For Aquinas, it is part of the perfection of the human Jesus that he learned.11

Aquinas writes, “The habit of knowledge is acquired from the association of the human mind with the imagination.”12 But there is more. Corey L. Barnes provides a good discussion of this section of the Summa and he stresses the importance of this form of experimental knowledge because it was a condition of the freewill of Jesus. Barnes explains that for Aquinas, “Christ willed the passion with full knowledge of its pains and outcomes.”13

Although Aquinas distinguishes between different types of knowledge (thereby creating some flexibility for the accumulation of knowledge in Jesus), he shares with Anselm a sense that the knowledge of Jesus is considerable; it includes the beatific vision and infused knowledge. For both, the Incarnation, conceptually, needs an omniscient (or almost omniscient) human. This is a long way from a person with Down’s Syndrome (see Box 2.5).

Box 2.5

On Aquinas, the author is sensitive to a literature that discusses how best to interpret Aquinas. The footnote is used effectively to expand and explain Aquinas and link the author’s discussion with a wider discussion among scholars about this passage in Aquinas. To include all this in the heart of the article would have reduced the flow and made the article difficult to follow.

Interestingly, most theologians have worried about an omniscient Jesus on the grounds that this undermines the humanity of Jesus (see Box 2.6).14 For the child Jesus to know every name of every person living in New York and be able to recite every cricket score of every cricket match makes Jesus an odd child. As Pannenberg observes:

Box 2.6

Footnote 14 is a “confining footnote.” The purpose of this footnote is to confine the discussion of omniscience and ignorance to certain limited, and manageable, territory. No article can cover every single dimension of the topic. Theology has an interconnected tendency; and the result can be confusing. So the author confines his discussion to make it manageable. If this were a book, then there presumably would be some discussion of the “two natures” solution of Chalcedon. As it is an article, the author explains his decision to confine the discussion in this footnote and directs the reader to texts that make use of the “two natures” solution.

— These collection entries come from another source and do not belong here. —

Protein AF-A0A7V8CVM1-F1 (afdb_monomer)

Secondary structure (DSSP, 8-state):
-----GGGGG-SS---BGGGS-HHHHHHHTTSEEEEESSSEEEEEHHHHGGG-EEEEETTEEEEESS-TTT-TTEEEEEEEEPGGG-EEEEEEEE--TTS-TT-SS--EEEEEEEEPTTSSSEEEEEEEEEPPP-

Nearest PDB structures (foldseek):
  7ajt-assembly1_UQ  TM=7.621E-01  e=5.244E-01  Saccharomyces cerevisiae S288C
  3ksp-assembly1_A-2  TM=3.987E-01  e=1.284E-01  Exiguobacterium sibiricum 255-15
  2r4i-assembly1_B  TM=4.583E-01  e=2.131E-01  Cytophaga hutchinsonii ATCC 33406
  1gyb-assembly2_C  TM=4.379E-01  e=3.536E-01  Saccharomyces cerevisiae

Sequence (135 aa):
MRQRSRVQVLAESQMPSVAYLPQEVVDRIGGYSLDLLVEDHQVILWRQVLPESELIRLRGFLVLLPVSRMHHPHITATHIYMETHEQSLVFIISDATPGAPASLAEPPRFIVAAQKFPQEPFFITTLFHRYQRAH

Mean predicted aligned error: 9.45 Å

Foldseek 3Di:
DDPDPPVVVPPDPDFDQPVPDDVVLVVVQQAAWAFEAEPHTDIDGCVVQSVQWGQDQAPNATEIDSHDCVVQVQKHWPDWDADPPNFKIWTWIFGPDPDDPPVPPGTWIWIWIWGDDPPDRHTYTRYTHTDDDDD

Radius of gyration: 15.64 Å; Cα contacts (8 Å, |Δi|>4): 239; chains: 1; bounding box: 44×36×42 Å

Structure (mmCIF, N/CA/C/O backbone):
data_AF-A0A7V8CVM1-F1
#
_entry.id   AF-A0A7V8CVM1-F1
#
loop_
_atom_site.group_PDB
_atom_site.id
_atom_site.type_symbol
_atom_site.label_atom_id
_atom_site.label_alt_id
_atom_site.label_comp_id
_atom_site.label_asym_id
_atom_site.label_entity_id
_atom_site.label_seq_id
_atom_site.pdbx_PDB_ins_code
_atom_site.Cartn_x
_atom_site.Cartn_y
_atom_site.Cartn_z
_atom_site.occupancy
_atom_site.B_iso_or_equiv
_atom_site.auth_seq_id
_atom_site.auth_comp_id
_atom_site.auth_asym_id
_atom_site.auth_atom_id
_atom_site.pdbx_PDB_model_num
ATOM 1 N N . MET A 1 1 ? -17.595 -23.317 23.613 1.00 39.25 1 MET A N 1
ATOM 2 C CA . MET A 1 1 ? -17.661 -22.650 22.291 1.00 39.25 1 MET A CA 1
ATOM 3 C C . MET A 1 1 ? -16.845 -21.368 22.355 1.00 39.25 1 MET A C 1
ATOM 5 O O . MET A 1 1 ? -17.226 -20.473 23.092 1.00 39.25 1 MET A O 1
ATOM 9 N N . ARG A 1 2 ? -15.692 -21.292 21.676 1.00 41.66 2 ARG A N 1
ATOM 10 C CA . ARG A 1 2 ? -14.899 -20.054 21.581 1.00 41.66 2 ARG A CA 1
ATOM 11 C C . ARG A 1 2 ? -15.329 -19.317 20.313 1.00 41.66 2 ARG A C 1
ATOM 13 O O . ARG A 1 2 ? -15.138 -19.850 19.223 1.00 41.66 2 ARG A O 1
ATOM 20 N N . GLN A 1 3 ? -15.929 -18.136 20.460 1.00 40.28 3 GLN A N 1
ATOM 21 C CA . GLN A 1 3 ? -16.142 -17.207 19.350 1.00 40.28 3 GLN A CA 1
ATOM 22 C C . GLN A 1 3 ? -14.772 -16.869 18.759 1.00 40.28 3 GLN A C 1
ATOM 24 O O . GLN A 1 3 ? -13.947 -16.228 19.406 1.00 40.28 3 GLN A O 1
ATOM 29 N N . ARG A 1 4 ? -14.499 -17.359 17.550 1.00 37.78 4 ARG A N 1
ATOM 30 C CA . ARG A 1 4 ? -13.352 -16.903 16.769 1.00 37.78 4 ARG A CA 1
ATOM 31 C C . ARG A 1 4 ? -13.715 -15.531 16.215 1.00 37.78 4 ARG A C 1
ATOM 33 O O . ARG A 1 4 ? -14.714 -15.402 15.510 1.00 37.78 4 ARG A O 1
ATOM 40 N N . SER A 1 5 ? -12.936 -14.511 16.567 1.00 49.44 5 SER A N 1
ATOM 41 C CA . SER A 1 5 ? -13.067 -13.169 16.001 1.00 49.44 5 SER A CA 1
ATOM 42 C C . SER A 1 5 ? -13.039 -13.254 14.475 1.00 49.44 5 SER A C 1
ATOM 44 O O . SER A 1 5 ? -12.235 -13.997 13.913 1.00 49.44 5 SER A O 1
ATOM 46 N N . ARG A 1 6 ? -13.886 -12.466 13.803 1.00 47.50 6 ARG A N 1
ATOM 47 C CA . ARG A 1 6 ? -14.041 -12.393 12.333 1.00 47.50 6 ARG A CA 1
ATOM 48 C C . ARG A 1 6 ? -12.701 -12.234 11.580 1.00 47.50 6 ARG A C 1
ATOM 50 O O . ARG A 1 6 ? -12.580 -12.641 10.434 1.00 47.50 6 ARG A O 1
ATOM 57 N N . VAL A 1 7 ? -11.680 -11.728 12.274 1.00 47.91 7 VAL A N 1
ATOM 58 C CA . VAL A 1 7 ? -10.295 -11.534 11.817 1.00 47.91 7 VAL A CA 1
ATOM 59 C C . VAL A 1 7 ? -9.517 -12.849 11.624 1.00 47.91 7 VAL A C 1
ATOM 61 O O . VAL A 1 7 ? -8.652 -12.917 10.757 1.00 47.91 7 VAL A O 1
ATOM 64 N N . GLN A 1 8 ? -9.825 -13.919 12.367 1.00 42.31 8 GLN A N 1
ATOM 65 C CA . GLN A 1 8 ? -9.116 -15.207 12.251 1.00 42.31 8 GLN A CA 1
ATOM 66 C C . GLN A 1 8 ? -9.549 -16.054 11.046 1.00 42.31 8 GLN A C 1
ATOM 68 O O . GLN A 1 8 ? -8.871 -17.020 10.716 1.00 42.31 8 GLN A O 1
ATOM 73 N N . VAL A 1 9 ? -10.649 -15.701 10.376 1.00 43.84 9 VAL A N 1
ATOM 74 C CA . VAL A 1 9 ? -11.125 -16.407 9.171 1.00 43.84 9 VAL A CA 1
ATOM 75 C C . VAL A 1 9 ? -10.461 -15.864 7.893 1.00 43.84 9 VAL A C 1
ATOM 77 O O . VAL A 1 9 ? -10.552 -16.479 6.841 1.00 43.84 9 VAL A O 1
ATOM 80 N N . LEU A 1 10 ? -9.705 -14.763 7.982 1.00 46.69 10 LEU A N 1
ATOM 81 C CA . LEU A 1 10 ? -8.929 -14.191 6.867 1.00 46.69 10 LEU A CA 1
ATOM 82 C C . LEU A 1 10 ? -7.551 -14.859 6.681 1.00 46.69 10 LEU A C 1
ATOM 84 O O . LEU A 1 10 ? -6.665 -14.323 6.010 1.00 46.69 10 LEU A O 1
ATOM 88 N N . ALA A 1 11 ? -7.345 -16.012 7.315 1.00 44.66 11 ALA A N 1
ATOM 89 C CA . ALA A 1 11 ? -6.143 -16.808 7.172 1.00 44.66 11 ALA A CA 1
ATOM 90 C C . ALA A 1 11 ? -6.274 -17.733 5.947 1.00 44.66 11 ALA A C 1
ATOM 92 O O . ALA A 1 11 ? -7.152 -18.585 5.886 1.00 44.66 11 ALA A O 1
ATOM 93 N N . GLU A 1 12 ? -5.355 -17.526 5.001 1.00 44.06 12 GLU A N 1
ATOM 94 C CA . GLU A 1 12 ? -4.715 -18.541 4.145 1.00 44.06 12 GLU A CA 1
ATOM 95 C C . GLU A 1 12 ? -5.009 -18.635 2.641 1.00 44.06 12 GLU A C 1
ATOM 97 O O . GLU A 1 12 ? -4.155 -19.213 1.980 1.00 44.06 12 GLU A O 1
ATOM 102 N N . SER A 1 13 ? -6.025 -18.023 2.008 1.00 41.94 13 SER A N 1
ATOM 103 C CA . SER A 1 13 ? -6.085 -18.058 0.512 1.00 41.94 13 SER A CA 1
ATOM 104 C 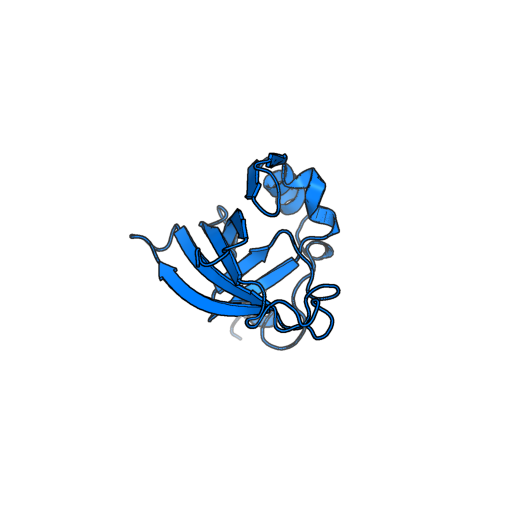C . SER A 1 13 ? -6.907 -16.989 -0.226 1.00 41.94 13 SER A C 1
ATOM 106 O O . SER A 1 13 ? -7.046 -17.073 -1.441 1.00 41.94 13 SER A O 1
ATOM 108 N N . GLN A 1 14 ? -7.428 -15.954 0.432 1.00 49.31 14 GLN A N 1
ATOM 109 C CA . GLN A 1 14 ? -8.126 -14.864 -0.265 1.00 49.31 14 GLN A CA 1
ATOM 110 C C . GLN A 1 14 ? -7.663 -13.539 0.326 1.00 49.31 14 GLN A C 1
ATOM 112 O O . GLN A 1 14 ? -8.061 -13.155 1.424 1.00 49.31 14 GLN A O 1
ATOM 117 N N . MET A 1 15 ? -6.726 -12.886 -0.357 1.00 55.62 15 MET A N 1
ATOM 118 C CA . MET A 1 15 ? -6.258 -11.564 0.048 1.00 55.62 15 MET A CA 1
ATOM 119 C C . MET A 1 15 ? -7.392 -10.575 -0.241 1.00 55.62 15 MET A C 1
ATOM 121 O O . MET A 1 15 ? -7.900 -10.565 -1.365 1.00 55.62 15 MET A O 1
ATOM 125 N N . PRO A 1 16 ? -7.862 -9.798 0.748 1.00 61.62 16 PRO A N 1
ATOM 126 C CA . PRO A 1 16 ? -8.968 -8.893 0.517 1.00 61.62 16 PRO A CA 1
ATOM 127 C C . PRO A 1 16 ? -8.489 -7.786 -0.419 1.00 61.62 16 PRO A C 1
ATOM 129 O O . PRO A 1 16 ? -7.702 -6.922 -0.038 1.00 61.62 16 PRO A O 1
ATOM 132 N N . SER A 1 17 ? -8.994 -7.800 -1.651 1.00 69.25 17 SER A N 1
ATOM 133 C CA . SER A 1 17 ? -9.138 -6.574 -2.433 1.00 69.25 17 SER A CA 1
ATOM 134 C C . SER A 1 17 ? -9.709 -5.473 -1.531 1.00 69.25 17 SER A C 1
ATOM 136 O O . SER A 1 17 ? -10.496 -5.754 -0.620 1.00 69.25 17 SER A O 1
ATOM 138 N N . VAL A 1 18 ? -9.363 -4.214 -1.805 1.00 74.12 18 VAL A N 1
ATOM 139 C CA . VAL A 1 18 ? -9.994 -3.054 -1.155 1.00 74.12 18 VAL A CA 1
ATOM 140 C C . VAL A 1 18 ? -11.528 -3.154 -1.186 1.00 74.12 18 VAL A C 1
ATOM 142 O O . VAL A 1 18 ? -12.183 -2.704 -0.251 1.00 74.12 18 VAL A O 1
ATOM 145 N N . ALA A 1 19 ? -12.098 -3.840 -2.184 1.00 74.75 19 ALA A N 1
ATOM 146 C CA . ALA A 1 19 ? -13.526 -4.133 -2.303 1.00 74.75 19 ALA A CA 1
ATOM 147 C C . ALA A 1 19 ? -14.159 -4.864 -1.097 1.00 74.75 19 ALA A C 1
ATOM 149 O O . ALA A 1 19 ? -15.378 -4.855 -0.956 1.00 74.75 19 ALA A O 1
ATOM 150 N N . TYR A 1 20 ? -13.365 -5.506 -0.234 1.00 78.88 20 TYR A N 1
ATOM 151 C CA . TYR A 1 20 ? -13.853 -6.194 0.968 1.00 78.88 20 TYR A CA 1
ATOM 152 C C . TYR A 1 20 ? -13.763 -5.346 2.244 1.00 78.88 20 TYR A C 1
ATOM 154 O O . TYR A 1 20 ? -14.170 -5.808 3.314 1.00 78.88 20 TYR A O 1
ATOM 162 N N . LEU A 1 21 ? -13.220 -4.128 2.162 1.00 87.25 21 LEU A N 1
ATOM 163 C CA . LEU A 1 21 ? -13.219 -3.193 3.281 1.00 87.25 21 LEU A CA 1
ATOM 164 C C . LEU A 1 21 ? -14.609 -2.553 3.441 1.00 87.25 21 LEU A C 1
ATOM 166 O O . LEU A 1 21 ? -15.283 -2.291 2.445 1.00 87.25 21 LEU A O 1
ATOM 170 N N . PRO A 1 22 ? -15.055 -2.268 4.679 1.00 90.50 22 PRO A N 1
ATOM 171 C CA . PRO A 1 22 ? -16.249 -1.458 4.893 1.00 90.50 22 PRO A CA 1
ATOM 172 C C . PRO A 1 22 ? -16.123 -0.099 4.192 1.00 90.50 22 PRO A C 1
ATOM 174 O O . PRO A 1 22 ? -15.046 0.498 4.203 1.00 90.50 22 PRO A O 1
ATOM 177 N N . GLN A 1 23 ? -17.225 0.425 3.647 1.00 90.5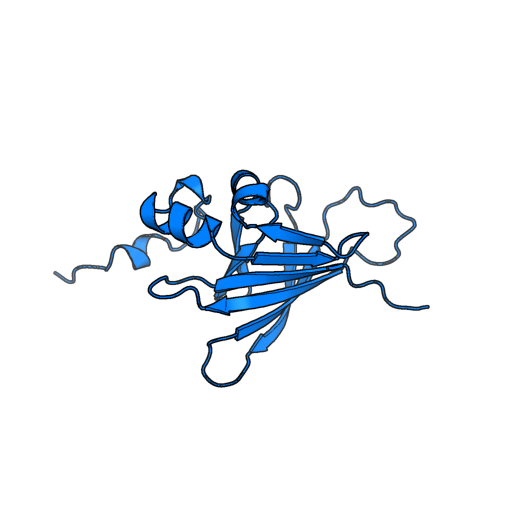6 23 GLN A N 1
ATOM 178 C CA . GLN A 1 23 ? -17.216 1.715 2.943 1.00 90.56 23 GLN A CA 1
ATOM 179 C C . GLN A 1 23 ? -16.664 2.851 3.819 1.00 90.56 23 GLN A C 1
ATOM 181 O O . GLN A 1 23 ? -15.885 3.667 3.348 1.00 90.56 23 GLN A O 1
ATOM 186 N N . GLU A 1 24 ? -16.973 2.846 5.116 1.00 93.12 24 GLU A N 1
ATOM 187 C CA . GLU A 1 24 ? -16.422 3.803 6.083 1.00 93.12 24 GLU A CA 1
ATOM 188 C C . GLU A 1 24 ? -14.882 3.785 6.129 1.00 93.12 24 GLU A C 1
ATOM 190 O O . GLU A 1 24 ? -14.232 4.828 6.208 1.00 93.12 24 GLU A O 1
ATOM 195 N N . VAL A 1 25 ? -14.280 2.595 6.047 1.00 93.19 25 VAL A N 1
ATOM 196 C CA . VAL A 1 25 ? -12.822 2.423 6.023 1.00 93.19 25 VAL A CA 1
ATOM 197 C C . VAL A 1 25 ? -12.260 2.944 4.702 1.00 93.19 25 VAL A C 1
ATOM 199 O O . VAL A 1 25 ? -11.262 3.661 4.709 1.00 93.19 25 VAL A O 1
ATOM 202 N N . VAL A 1 26 ? -12.924 2.642 3.584 1.00 92.31 26 VAL A N 1
ATOM 203 C CA . VAL A 1 26 ? -12.574 3.148 2.247 1.00 92.31 26 VAL A CA 1
ATOM 204 C C . VAL A 1 26 ? -12.604 4.678 2.200 1.00 92.31 26 VAL A C 1
ATOM 206 O O . VAL A 1 26 ? -11.645 5.300 1.738 1.00 92.31 26 VAL A O 1
ATOM 209 N N . ASP A 1 27 ? -13.656 5.292 2.737 1.00 93.12 27 ASP A N 1
ATOM 210 C CA . ASP A 1 27 ? -13.823 6.744 2.771 1.00 93.12 27 ASP A CA 1
ATOM 211 C C . ASP A 1 27 ? -12.728 7.409 3.610 1.00 93.12 27 ASP A C 1
ATOM 213 O O . ASP A 1 27 ? -12.142 8.412 3.190 1.00 93.12 27 ASP A O 1
ATOM 217 N N . ARG A 1 28 ? -12.390 6.811 4.763 1.00 94.81 28 ARG A N 1
ATOM 218 C CA . ARG A 1 28 ? -11.275 7.262 5.603 1.00 94.81 28 ARG A CA 1
ATOM 219 C C . ARG A 1 28 ? -9.939 7.160 4.880 1.00 94.81 28 ARG A C 1
ATOM 221 O O . ARG A 1 28 ? -9.186 8.128 4.908 1.00 94.81 28 ARG A O 1
ATOM 228 N N . ILE A 1 29 ? -9.643 6.028 4.235 1.00 93.75 29 ILE A N 1
ATOM 229 C CA . ILE A 1 29 ? -8.407 5.849 3.454 1.00 93.75 29 ILE A CA 1
ATOM 230 C C . ILE A 1 29 ? -8.310 6.938 2.384 1.00 93.75 29 ILE A C 1
ATOM 232 O O . ILE A 1 29 ? -7.262 7.555 2.230 1.00 93.75 29 ILE A O 1
ATOM 236 N N . GLY A 1 30 ? -9.412 7.229 1.688 1.00 90.88 30 GLY A N 1
ATOM 237 C CA . GLY A 1 30 ? -9.452 8.200 0.596 1.00 90.88 30 GLY A CA 1
ATOM 238 C C . GLY A 1 30 ? -9.067 9.640 0.968 1.00 90.88 30 GLY A C 1
ATOM 239 O O . GLY A 1 30 ? -8.872 10.443 0.052 1.00 90.88 30 GLY A O 1
ATOM 240 N N . GLY A 1 31 ? -8.975 9.971 2.262 1.00 90.94 31 GLY A N 1
ATOM 241 C CA . GLY A 1 31 ? -8.495 11.258 2.775 1.00 90.94 31 GLY A CA 1
ATOM 242 C C . GLY A 1 31 ? -6.994 11.319 3.088 1.00 90.94 31 GLY A C 1
ATOM 243 O O . GLY A 1 31 ? -6.501 12.393 3.420 1.00 90.94 31 GLY A O 1
ATOM 244 N N . TYR A 1 32 ? -6.265 10.204 2.999 1.00 90.75 32 TYR A N 1
ATOM 245 C CA . TYR A 1 32 ? -4.825 10.162 3.261 1.00 90.75 32 TYR A CA 1
ATOM 246 C C . TYR A 1 32 ? -4.029 10.538 2.007 1.00 90.75 32 TYR A C 1
ATOM 248 O O . TYR A 1 32 ? -4.433 10.226 0.882 1.00 90.75 32 TYR A O 1
ATOM 256 N N . SER A 1 33 ? -2.871 11.163 2.214 1.00 89.94 33 SER A N 1
ATOM 257 C CA . SER A 1 33 ? -1.891 11.425 1.158 1.00 89.94 33 SER A CA 1
ATOM 258 C C . SER A 1 33 ? -0.929 10.250 0.982 1.00 89.94 33 SER A C 1
ATOM 260 O O . SER A 1 33 ? -0.645 9.511 1.928 1.00 89.94 33 SER A O 1
ATOM 262 N N . LEU A 1 34 ? -0.422 10.108 -0.235 1.00 91.19 34 LEU A N 1
ATOM 263 C CA . LEU A 1 34 ? 0.615 9.175 -0.642 1.00 91.19 34 LEU A CA 1
ATOM 264 C C . LEU A 1 34 ? 1.679 9.945 -1.427 1.00 91.19 34 LEU A C 1
ATOM 266 O O . LEU A 1 34 ? 1.365 10.557 -2.449 1.00 91.19 34 LEU A O 1
ATOM 270 N N . ASP A 1 35 ? 2.925 9.857 -0.976 1.00 88.62 35 ASP A N 1
ATOM 271 C CA . ASP A 1 35 ? 4.090 10.329 -1.717 1.00 88.62 35 ASP A CA 1
ATOM 272 C C . ASP A 1 35 ? 4.521 9.230 -2.699 1.00 88.62 35 ASP A C 1
ATOM 274 O O . ASP A 1 35 ? 5.083 8.197 -2.317 1.00 88.62 35 ASP A O 1
ATOM 278 N N . LEU A 1 36 ? 4.224 9.432 -3.980 1.00 83.44 36 LEU A N 1
ATOM 279 C CA . LEU A 1 36 ? 4.568 8.530 -5.071 1.00 83.44 36 LEU A CA 1
ATOM 280 C C . LEU A 1 36 ? 5.796 9.072 -5.807 1.00 83.44 36 LEU A C 1
ATOM 282 O O . LEU A 1 36 ? 5.775 10.176 -6.343 1.00 83.44 36 LEU A O 1
ATOM 286 N N . LEU A 1 37 ? 6.880 8.299 -5.827 1.00 79.75 37 LEU A N 1
ATOM 287 C CA . LEU A 1 37 ? 8.117 8.646 -6.526 1.00 79.75 37 LEU A CA 1
ATOM 288 C C . LEU A 1 37 ? 8.506 7.473 -7.431 1.00 79.75 37 LEU A C 1
ATOM 290 O O . LEU A 1 37 ? 9.369 6.671 -7.098 1.00 79.75 37 LEU A O 1
ATOM 294 N N . VAL A 1 38 ? 7.834 7.281 -8.558 1.00 68.00 38 VAL A N 1
ATOM 295 C CA . VAL A 1 38 ? 8.194 6.183 -9.484 1.00 68.00 38 VAL A CA 1
ATOM 296 C C . VAL A 1 38 ? 9.040 6.698 -10.647 1.00 68.00 38 VAL A C 1
ATOM 298 O O . VAL A 1 38 ? 10.018 6.047 -11.022 1.00 68.00 38 VAL A O 1
ATOM 301 N N . GLU A 1 39 ? 8.690 7.879 -11.154 1.00 67.44 39 GLU A N 1
ATOM 302 C CA . GLU A 1 39 ? 9.401 8.608 -12.213 1.00 67.44 39 GLU A CA 1
ATOM 303 C C . GLU A 1 39 ? 9.563 10.079 -11.810 1.00 67.44 39 GLU A C 1
ATOM 305 O O . GLU A 1 39 ? 10.686 10.566 -11.729 1.00 67.44 39 GLU A O 1
ATOM 310 N N . ASP A 1 40 ? 8.458 10.720 -11.417 1.00 72.69 40 ASP A N 1
ATOM 311 C CA . ASP A 1 40 ? 8.426 12.051 -10.809 1.00 72.69 40 ASP A CA 1
ATOM 312 C C . ASP A 1 40 ? 7.925 11.985 -9.361 1.00 72.69 40 ASP A C 1
ATOM 314 O O . ASP A 1 40 ? 7.202 11.060 -8.984 1.00 72.69 40 ASP A O 1
ATOM 318 N N . HIS A 1 41 ? 8.281 12.986 -8.550 1.00 79.88 41 HIS A N 1
ATOM 319 C CA . HIS A 1 41 ? 7.715 13.146 -7.211 1.00 79.88 41 HIS A CA 1
ATOM 320 C C . HIS A 1 41 ? 6.304 13.731 -7.296 1.00 79.88 41 HIS A C 1
ATOM 322 O O . HIS A 1 41 ? 6.117 14.877 -7.708 1.00 79.88 41 HIS A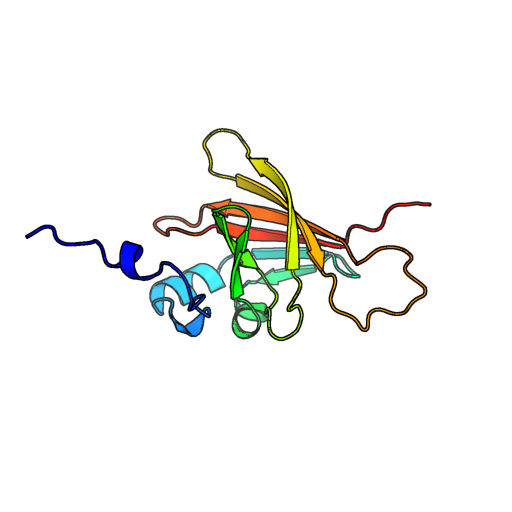 O 1
ATOM 328 N N . GLN A 1 42 ? 5.318 12.944 -6.876 1.00 82.06 42 GLN A N 1
ATOM 329 C CA . GLN A 1 42 ? 3.914 13.326 -6.850 1.00 82.06 42 GLN A CA 1
ATOM 330 C C . GLN A 1 42 ? 3.319 13.036 -5.474 1.00 82.06 42 GLN A C 1
ATOM 332 O O . GLN A 1 42 ? 3.405 11.918 -4.975 1.00 82.06 42 GLN A O 1
ATOM 337 N N . VAL A 1 43 ? 2.666 14.035 -4.885 1.00 86.56 43 VAL A N 1
ATOM 338 C CA . VAL A 1 43 ? 1.846 13.848 -3.684 1.00 86.56 43 VAL A CA 1
ATOM 339 C C . VAL A 1 43 ? 0.401 13.721 -4.136 1.00 86.56 43 VAL A C 1
ATOM 341 O O . VAL A 1 43 ? -0.176 14.675 -4.663 1.00 86.56 43 VAL A O 1
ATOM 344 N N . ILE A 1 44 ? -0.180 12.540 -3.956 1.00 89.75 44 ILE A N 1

[T]o attribute to the soul of Jesus a knowledge of all things past, present, and future, and of everything that God knows from the very beginning, in the sense of a supernatural vision, makes the danger more than considerable that the genuine humanity of Jesus’ experiential life would be lost.15

This traditional criticism does have some force; however, I want to argue for a different position. Let us recognize that there is a difference between propositional knowledge and wisdom. Propositional knowledge at one extreme is omniscience (knowing every true proposition) through to intelligence (which customarily is more knowledge than other people). The argument I want to make is that the Eternal Word (or for the sake of this argument let us use the phrase Divine Wisdom) does not require omniscience (in the sense of knowing everything); indeed, the Divine Wisdom does not need a conventional intelligence. In fact, human intelligence can make knowledge of the divine harder and less accessible because the immediacy of the spiritual can be lost through the overly complex rational interpretative processes, with which we interpret the spiritual.16 Let us develop this argument by turning to the concept of the Divine Wisdom (see Box 2.7).

Box 2.7

This is the heart of the argument. The author is going to distinguish between omniscience and wisdom. For the reader, this is the point that you pause. Much hinges on this distinction. The author has highlighted the distinction here and will now develop that distinction.